====== DATA EXTRACTS ======
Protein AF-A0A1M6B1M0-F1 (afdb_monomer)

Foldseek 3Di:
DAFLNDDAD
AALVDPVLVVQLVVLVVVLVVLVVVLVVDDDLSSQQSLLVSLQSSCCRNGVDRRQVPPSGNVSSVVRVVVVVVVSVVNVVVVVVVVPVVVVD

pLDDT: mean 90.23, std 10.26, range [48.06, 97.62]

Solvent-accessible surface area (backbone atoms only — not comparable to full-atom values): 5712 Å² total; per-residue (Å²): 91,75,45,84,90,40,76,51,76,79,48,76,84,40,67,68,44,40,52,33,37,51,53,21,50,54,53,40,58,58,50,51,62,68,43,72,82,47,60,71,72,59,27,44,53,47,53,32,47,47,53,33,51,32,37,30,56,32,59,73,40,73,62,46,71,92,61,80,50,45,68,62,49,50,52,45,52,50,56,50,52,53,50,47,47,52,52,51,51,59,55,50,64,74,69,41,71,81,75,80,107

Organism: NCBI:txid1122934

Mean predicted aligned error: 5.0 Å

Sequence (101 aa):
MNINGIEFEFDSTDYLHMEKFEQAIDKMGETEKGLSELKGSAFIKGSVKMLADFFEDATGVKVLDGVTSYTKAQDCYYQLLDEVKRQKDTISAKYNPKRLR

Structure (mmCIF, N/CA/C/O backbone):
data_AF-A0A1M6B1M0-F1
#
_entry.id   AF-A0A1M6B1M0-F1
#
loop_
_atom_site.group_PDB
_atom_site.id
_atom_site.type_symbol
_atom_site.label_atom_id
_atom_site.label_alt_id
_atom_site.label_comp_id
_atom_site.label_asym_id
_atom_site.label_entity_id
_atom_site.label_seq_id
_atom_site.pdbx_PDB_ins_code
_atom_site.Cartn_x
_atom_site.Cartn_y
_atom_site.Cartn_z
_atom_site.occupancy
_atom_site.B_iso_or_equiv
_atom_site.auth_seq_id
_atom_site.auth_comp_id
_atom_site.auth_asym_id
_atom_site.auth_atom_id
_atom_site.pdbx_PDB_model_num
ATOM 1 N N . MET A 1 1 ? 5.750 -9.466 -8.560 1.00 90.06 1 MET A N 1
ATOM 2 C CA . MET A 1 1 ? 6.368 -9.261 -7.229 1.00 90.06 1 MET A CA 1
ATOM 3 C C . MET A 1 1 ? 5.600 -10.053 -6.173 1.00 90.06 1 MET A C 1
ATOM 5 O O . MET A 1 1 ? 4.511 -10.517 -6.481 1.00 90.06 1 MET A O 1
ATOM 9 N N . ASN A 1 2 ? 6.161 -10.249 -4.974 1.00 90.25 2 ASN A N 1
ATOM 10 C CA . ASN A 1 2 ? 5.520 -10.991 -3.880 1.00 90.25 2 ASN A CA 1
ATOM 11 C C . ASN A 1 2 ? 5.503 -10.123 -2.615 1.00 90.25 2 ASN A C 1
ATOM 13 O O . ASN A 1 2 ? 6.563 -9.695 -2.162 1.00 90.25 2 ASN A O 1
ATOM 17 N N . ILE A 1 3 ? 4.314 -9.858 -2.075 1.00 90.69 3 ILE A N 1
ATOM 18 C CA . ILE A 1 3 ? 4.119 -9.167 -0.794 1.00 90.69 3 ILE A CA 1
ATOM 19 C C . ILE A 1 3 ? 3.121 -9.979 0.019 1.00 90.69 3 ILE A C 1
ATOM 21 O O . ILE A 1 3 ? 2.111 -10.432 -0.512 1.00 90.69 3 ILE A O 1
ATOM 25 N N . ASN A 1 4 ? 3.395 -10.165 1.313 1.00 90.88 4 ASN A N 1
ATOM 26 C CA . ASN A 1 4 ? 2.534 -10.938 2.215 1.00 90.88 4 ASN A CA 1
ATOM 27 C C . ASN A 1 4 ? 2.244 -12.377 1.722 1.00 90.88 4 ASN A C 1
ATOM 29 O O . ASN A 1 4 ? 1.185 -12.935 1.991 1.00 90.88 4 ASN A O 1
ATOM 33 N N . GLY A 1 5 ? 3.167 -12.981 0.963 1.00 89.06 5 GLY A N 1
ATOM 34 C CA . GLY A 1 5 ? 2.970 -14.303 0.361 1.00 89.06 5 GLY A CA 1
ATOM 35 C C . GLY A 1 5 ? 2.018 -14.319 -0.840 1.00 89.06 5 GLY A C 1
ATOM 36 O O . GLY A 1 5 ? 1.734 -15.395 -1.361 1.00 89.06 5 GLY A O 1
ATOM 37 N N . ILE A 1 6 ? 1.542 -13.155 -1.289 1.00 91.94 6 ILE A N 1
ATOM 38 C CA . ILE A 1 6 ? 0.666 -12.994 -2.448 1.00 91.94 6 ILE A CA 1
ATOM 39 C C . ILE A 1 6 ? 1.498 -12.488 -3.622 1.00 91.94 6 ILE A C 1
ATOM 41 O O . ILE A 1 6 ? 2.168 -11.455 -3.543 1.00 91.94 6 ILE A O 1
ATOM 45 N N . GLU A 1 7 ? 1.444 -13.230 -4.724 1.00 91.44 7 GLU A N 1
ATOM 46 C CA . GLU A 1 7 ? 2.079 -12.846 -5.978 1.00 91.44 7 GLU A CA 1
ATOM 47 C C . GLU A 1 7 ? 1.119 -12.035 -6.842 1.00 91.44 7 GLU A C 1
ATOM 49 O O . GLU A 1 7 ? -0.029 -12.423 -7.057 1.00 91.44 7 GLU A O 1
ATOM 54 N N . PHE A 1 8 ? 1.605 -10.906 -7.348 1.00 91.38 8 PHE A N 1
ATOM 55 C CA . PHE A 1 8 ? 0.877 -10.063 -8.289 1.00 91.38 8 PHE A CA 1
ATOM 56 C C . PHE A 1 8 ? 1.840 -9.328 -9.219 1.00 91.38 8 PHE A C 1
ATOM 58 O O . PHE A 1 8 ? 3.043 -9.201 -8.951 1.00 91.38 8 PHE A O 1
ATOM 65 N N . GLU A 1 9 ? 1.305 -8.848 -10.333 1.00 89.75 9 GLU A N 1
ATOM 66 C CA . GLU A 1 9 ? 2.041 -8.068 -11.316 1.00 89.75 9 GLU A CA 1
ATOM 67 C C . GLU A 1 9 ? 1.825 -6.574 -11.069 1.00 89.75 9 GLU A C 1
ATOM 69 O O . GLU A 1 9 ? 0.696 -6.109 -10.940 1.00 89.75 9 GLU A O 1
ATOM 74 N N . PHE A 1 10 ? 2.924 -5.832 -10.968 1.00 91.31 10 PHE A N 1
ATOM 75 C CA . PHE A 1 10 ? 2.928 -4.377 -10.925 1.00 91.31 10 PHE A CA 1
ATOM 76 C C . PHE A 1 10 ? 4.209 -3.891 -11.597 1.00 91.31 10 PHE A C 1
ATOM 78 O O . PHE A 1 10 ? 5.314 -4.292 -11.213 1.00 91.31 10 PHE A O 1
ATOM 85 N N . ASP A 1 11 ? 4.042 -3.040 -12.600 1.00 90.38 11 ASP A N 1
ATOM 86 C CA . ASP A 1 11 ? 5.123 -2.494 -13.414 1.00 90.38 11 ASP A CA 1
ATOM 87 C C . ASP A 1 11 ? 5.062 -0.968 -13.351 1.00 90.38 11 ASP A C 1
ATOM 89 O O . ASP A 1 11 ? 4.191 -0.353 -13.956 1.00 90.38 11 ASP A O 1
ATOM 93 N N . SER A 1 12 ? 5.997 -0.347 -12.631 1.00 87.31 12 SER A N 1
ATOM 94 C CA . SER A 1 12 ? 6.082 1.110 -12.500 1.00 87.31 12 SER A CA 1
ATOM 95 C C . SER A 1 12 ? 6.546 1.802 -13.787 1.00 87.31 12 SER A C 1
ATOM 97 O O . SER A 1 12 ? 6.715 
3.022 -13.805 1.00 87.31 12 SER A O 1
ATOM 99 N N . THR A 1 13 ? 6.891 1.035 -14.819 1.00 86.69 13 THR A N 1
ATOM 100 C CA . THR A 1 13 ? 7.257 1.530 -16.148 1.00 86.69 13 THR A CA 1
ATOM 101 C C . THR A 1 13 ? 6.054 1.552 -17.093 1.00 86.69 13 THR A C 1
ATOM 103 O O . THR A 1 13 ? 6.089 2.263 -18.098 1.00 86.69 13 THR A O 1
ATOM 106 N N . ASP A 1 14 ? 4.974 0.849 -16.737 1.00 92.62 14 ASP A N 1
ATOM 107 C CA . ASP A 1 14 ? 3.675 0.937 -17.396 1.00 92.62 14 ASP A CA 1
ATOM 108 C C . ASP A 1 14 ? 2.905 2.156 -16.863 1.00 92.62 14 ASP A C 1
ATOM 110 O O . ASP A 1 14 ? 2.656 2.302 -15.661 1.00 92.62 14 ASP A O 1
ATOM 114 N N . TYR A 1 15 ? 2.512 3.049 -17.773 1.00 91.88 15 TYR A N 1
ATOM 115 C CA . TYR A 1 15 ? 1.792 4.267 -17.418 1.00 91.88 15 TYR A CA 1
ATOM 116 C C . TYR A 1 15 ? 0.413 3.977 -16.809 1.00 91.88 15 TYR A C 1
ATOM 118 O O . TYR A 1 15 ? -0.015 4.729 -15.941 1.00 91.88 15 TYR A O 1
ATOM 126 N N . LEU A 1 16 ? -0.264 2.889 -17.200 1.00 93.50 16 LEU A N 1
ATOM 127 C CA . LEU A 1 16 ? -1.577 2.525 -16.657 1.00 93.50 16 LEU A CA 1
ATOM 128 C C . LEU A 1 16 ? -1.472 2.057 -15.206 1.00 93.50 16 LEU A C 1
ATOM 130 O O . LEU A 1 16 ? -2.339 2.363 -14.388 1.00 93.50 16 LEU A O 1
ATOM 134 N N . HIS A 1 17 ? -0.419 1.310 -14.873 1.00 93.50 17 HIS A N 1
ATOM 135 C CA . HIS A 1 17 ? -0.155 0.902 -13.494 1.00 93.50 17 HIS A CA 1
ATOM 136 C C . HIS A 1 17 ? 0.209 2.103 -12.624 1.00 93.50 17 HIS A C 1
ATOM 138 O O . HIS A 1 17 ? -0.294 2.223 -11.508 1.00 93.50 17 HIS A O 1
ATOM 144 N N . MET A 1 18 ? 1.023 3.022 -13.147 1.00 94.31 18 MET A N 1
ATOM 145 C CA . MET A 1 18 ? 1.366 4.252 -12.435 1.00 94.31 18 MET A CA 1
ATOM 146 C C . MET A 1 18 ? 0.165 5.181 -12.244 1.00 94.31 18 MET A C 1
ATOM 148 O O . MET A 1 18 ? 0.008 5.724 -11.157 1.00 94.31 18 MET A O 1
======
====== DATA EXTRACTS ======
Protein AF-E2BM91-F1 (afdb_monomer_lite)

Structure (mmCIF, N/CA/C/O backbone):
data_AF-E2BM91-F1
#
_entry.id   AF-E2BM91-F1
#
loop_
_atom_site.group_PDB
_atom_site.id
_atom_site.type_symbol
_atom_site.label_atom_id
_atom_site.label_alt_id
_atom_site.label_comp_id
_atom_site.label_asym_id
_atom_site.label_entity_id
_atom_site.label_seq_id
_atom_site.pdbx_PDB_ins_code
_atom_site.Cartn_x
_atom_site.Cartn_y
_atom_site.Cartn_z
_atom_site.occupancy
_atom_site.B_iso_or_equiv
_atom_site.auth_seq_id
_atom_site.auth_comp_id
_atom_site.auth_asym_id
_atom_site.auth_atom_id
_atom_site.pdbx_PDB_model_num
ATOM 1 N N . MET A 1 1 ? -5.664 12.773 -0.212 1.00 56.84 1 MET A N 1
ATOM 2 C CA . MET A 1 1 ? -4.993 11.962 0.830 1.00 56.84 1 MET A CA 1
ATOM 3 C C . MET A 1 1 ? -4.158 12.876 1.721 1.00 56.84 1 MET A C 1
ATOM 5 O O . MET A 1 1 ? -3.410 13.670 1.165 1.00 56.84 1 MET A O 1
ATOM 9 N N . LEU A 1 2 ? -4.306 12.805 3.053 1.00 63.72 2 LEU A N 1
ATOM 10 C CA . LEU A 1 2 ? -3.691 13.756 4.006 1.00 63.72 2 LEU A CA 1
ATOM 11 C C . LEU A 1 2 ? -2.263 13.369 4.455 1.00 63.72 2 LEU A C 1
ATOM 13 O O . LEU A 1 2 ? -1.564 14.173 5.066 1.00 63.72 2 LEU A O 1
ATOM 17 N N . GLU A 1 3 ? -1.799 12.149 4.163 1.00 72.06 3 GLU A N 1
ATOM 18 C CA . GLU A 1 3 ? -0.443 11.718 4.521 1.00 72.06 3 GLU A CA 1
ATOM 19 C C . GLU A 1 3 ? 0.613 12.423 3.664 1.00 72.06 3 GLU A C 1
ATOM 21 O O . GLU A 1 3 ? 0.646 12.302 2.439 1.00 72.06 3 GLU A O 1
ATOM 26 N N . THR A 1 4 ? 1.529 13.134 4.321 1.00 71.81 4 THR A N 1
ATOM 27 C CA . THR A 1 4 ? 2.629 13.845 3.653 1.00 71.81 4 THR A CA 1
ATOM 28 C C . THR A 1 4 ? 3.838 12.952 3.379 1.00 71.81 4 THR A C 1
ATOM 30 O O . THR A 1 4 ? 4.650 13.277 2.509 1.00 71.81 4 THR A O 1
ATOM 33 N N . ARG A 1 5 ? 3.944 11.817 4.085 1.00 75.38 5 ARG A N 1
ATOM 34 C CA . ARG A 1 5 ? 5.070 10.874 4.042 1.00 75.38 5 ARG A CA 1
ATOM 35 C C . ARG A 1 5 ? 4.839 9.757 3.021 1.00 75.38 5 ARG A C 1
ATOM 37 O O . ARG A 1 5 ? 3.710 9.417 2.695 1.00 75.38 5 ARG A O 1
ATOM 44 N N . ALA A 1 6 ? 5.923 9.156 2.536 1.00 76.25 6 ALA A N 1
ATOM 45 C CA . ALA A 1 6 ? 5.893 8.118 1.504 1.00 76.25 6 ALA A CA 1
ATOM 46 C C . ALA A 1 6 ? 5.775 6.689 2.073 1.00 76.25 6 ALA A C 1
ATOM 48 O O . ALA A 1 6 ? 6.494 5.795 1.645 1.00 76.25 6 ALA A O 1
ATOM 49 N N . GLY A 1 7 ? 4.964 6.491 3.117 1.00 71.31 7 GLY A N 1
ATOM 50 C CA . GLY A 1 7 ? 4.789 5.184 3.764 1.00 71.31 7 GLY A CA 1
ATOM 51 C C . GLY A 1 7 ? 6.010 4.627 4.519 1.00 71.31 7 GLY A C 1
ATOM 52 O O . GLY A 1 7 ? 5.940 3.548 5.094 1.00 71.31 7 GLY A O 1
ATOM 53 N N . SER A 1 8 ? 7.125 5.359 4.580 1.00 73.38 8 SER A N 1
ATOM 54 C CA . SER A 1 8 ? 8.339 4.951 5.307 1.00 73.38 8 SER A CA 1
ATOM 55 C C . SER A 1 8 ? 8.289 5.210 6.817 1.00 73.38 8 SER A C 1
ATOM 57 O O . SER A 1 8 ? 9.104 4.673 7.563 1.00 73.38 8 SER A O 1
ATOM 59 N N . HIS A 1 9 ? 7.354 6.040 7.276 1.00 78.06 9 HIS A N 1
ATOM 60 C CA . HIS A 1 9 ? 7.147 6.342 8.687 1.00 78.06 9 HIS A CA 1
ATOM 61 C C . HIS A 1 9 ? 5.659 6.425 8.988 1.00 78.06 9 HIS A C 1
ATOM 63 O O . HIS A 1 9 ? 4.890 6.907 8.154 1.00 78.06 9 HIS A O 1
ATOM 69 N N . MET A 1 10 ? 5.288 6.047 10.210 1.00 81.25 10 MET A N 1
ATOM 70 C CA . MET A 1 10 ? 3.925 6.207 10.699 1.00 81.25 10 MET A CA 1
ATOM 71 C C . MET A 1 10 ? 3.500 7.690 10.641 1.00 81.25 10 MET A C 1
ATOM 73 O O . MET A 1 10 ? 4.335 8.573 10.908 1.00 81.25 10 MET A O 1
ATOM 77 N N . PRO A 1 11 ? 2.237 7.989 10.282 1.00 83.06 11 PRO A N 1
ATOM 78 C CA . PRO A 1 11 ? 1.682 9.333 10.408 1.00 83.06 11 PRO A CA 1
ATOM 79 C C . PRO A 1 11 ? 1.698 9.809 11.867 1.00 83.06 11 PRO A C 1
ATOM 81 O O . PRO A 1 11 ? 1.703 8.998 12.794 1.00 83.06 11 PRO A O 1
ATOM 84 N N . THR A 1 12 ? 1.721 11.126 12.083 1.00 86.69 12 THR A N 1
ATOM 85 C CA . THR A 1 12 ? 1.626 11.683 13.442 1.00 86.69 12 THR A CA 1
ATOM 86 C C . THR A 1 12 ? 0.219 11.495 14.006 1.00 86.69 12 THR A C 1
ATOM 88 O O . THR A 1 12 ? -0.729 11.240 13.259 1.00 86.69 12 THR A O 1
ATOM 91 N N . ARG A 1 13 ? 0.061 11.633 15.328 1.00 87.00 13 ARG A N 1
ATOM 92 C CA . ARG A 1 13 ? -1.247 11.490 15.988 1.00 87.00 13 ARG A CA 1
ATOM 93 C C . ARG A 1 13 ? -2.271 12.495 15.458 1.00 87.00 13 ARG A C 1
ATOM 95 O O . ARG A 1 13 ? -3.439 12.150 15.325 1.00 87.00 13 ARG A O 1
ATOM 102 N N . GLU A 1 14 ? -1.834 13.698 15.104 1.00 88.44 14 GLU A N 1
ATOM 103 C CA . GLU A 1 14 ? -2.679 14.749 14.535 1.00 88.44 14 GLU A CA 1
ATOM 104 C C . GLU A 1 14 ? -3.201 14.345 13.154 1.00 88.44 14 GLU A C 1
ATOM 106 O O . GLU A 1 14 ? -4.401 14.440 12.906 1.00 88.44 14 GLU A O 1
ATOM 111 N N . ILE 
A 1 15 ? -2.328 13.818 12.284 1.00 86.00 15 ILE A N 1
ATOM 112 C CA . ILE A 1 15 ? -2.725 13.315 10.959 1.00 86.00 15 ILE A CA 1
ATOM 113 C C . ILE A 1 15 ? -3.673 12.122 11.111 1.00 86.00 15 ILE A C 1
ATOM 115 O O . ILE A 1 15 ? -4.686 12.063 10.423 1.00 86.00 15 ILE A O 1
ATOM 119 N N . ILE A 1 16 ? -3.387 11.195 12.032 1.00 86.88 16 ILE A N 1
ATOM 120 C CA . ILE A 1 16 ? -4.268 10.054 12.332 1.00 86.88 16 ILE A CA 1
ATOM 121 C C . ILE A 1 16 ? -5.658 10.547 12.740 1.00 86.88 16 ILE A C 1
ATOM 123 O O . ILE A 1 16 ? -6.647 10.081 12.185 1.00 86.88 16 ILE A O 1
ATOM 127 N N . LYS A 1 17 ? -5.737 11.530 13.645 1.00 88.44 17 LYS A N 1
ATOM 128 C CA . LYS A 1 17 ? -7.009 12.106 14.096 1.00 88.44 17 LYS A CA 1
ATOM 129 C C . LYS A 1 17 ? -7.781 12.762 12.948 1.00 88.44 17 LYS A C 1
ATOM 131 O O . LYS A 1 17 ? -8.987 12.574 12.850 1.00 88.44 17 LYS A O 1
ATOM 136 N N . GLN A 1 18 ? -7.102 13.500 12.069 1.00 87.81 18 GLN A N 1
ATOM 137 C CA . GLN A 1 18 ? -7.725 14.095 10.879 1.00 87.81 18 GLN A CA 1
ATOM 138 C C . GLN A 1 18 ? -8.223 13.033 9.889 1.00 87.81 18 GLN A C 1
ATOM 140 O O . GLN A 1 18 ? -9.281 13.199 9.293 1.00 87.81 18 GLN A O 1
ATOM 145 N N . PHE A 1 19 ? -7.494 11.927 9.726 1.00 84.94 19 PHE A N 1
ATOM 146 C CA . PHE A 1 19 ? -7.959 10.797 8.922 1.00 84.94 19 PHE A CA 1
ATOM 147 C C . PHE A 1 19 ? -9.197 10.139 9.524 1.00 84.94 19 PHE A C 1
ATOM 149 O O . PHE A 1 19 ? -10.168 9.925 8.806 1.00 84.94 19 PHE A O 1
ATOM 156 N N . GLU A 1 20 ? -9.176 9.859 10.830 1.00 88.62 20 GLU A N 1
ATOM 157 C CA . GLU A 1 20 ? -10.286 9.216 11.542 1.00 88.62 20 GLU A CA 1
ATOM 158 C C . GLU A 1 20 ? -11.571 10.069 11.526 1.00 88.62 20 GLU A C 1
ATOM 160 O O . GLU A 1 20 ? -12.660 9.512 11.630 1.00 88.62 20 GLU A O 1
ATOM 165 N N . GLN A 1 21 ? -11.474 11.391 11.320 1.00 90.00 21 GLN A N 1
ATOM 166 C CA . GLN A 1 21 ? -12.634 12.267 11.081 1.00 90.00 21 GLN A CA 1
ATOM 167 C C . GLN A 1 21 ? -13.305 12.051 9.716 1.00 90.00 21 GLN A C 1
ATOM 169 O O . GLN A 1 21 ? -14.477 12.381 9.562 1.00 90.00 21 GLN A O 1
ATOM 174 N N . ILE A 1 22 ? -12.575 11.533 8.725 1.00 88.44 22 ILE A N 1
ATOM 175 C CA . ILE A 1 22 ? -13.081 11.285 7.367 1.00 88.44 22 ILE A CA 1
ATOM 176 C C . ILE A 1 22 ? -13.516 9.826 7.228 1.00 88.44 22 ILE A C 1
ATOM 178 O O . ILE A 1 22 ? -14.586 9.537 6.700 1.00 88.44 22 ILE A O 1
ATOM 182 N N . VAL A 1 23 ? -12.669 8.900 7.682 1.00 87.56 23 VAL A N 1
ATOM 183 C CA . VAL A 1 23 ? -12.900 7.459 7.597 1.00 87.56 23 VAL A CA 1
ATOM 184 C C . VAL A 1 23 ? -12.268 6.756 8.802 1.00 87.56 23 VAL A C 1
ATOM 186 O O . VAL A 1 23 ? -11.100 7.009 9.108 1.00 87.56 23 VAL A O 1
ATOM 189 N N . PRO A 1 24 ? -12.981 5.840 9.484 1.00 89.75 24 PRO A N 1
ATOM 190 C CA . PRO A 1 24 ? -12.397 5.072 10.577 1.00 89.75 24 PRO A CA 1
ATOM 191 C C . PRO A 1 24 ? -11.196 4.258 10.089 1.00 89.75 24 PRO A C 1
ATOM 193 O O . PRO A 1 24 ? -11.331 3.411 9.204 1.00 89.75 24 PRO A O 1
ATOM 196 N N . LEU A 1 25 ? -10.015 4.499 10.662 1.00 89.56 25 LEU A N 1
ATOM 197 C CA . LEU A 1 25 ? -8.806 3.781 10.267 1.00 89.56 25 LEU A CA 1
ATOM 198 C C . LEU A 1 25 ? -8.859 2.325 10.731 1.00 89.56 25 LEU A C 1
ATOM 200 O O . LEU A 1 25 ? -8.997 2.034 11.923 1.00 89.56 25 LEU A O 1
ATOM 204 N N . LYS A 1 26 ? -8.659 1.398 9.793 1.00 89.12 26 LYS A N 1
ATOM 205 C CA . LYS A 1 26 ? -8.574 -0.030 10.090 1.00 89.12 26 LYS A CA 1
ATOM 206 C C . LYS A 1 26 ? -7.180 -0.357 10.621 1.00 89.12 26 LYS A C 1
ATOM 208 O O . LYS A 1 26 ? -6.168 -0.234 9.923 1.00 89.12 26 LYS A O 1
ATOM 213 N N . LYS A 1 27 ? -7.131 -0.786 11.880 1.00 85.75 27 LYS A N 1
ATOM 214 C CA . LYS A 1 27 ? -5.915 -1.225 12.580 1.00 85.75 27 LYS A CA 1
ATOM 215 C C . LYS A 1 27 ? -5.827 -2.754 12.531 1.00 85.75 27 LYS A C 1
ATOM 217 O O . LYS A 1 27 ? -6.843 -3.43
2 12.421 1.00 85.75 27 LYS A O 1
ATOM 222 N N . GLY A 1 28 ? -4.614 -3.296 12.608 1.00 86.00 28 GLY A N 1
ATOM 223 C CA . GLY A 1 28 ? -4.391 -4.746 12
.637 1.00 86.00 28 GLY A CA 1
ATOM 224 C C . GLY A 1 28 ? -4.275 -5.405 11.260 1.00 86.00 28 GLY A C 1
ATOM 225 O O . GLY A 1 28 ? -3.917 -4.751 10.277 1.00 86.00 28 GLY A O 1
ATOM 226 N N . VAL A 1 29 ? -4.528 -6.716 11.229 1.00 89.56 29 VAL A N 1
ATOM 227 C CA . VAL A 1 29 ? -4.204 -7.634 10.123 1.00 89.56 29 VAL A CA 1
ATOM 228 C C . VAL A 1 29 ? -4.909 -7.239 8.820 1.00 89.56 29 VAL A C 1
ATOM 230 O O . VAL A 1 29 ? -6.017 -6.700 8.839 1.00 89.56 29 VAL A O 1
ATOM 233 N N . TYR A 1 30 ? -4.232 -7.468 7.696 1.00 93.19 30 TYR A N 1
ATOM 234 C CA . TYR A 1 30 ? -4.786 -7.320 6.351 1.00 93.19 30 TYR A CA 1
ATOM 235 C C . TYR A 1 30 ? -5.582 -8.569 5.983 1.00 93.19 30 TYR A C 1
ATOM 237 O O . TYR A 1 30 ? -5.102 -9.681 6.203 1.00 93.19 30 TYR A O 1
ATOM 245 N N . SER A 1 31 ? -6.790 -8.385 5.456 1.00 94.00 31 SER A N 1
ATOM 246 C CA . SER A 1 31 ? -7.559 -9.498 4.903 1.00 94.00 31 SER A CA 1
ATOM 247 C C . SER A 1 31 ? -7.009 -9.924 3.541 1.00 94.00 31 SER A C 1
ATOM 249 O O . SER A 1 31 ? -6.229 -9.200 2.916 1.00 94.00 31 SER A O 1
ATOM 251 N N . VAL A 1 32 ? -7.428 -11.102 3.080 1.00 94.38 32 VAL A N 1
======
--- TASK REQUIREMENTS ---
From the listing above, repeat exactly the lines starting at the line that includes "Protein AF-A0A1M6B1M0-F1 (afdb_monomer)" and ending at the line that includes "ATOM 2 C CA . MET A 1 1 ? 6.368", with nothing outside that span.

--- ANSWER SECTION ---
Protein AF-A0A1M6B1M0-F1 (afdb_monomer)

Foldseek 3Di:
DAFLNDDAD
AALVDPVLVVQLVVLVVVLVVLVVVLVVDDDLSSQQSLLVSLQSSCCRNGVDRRQVPPSGNVSSVVRVVVVVVVSVVNVVVVVVVVPVVVVD

pLDDT: mean 90.23, std 10.26, range [48.06, 97.62]

Solvent-accessible surface area (backbone atoms only — not comparable to full-atom values): 5712 Å² total; per-residue (Å²): 91,75,45,84,90,40,76,51,76,79,48,76,84,40,67,68,44,40,52,33,37,51,53,21,50,54,53,40,58,58,50,51,62,68,43,72,82,47,60,71,72,59,27,44,53,47,53,32,47,47,53,33,51,32,37,30,56,32,59,73,40,73,62,46,71,92,61,80,50,45,68,62,49,50,52,45,52,50,56,50,52,53,50,47,47,52,52,51,51,59,55,50,64,74,69,41,71,81,75,80,107

Organism: NCBI:txid1122934

Mean predicted aligned error: 5.0 Å

Sequence (101 aa):
MNINGIEFEFDSTDYLHMEKFEQAIDKMGETEKGLSELKGSAFIKGSVKMLADFFEDATGVKVLDGVTSYTKAQDCYYQLLDEVKRQKDTISAKYNPKRLR

Structure (mmCIF, N/CA/C/O backbone):
data_AF-A0A1M6B1M0-F1
#
_entry.id   AF-A0A1M6B1M0-F1
#
loop_
_atom_site.group_PDB
_atom_site.id
_atom_site.type_symbol
_atom_site.label_atom_id
_atom_site.label_alt_id
_atom_site.label_comp_id
_atom_site.label_asym_id
_atom_site.label_entity_id
_atom_site.label_seq_id
_atom_site.pdbx_PDB_ins_code
_atom_site.Cartn_x
_atom_site.Cartn_y
_atom_site.Cartn_z
_atom_site.occupancy
_atom_site.B_iso_or_equiv
_atom_site.auth_seq_id
_atom_site.auth_comp_id
_atom_site.auth_asym_id
_atom_site.auth_atom_id
_atom_site.pdbx_PDB_model_num
ATOM 1 N N . MET A 1 1 ? 5.750 -9.466 -8.560 1.00 90.06 1 MET A N 1
ATOM 2 C CA . MET A 1 1 ? 6.368 -9.261 -7.229 1.00 90.06 1 MET A CA 1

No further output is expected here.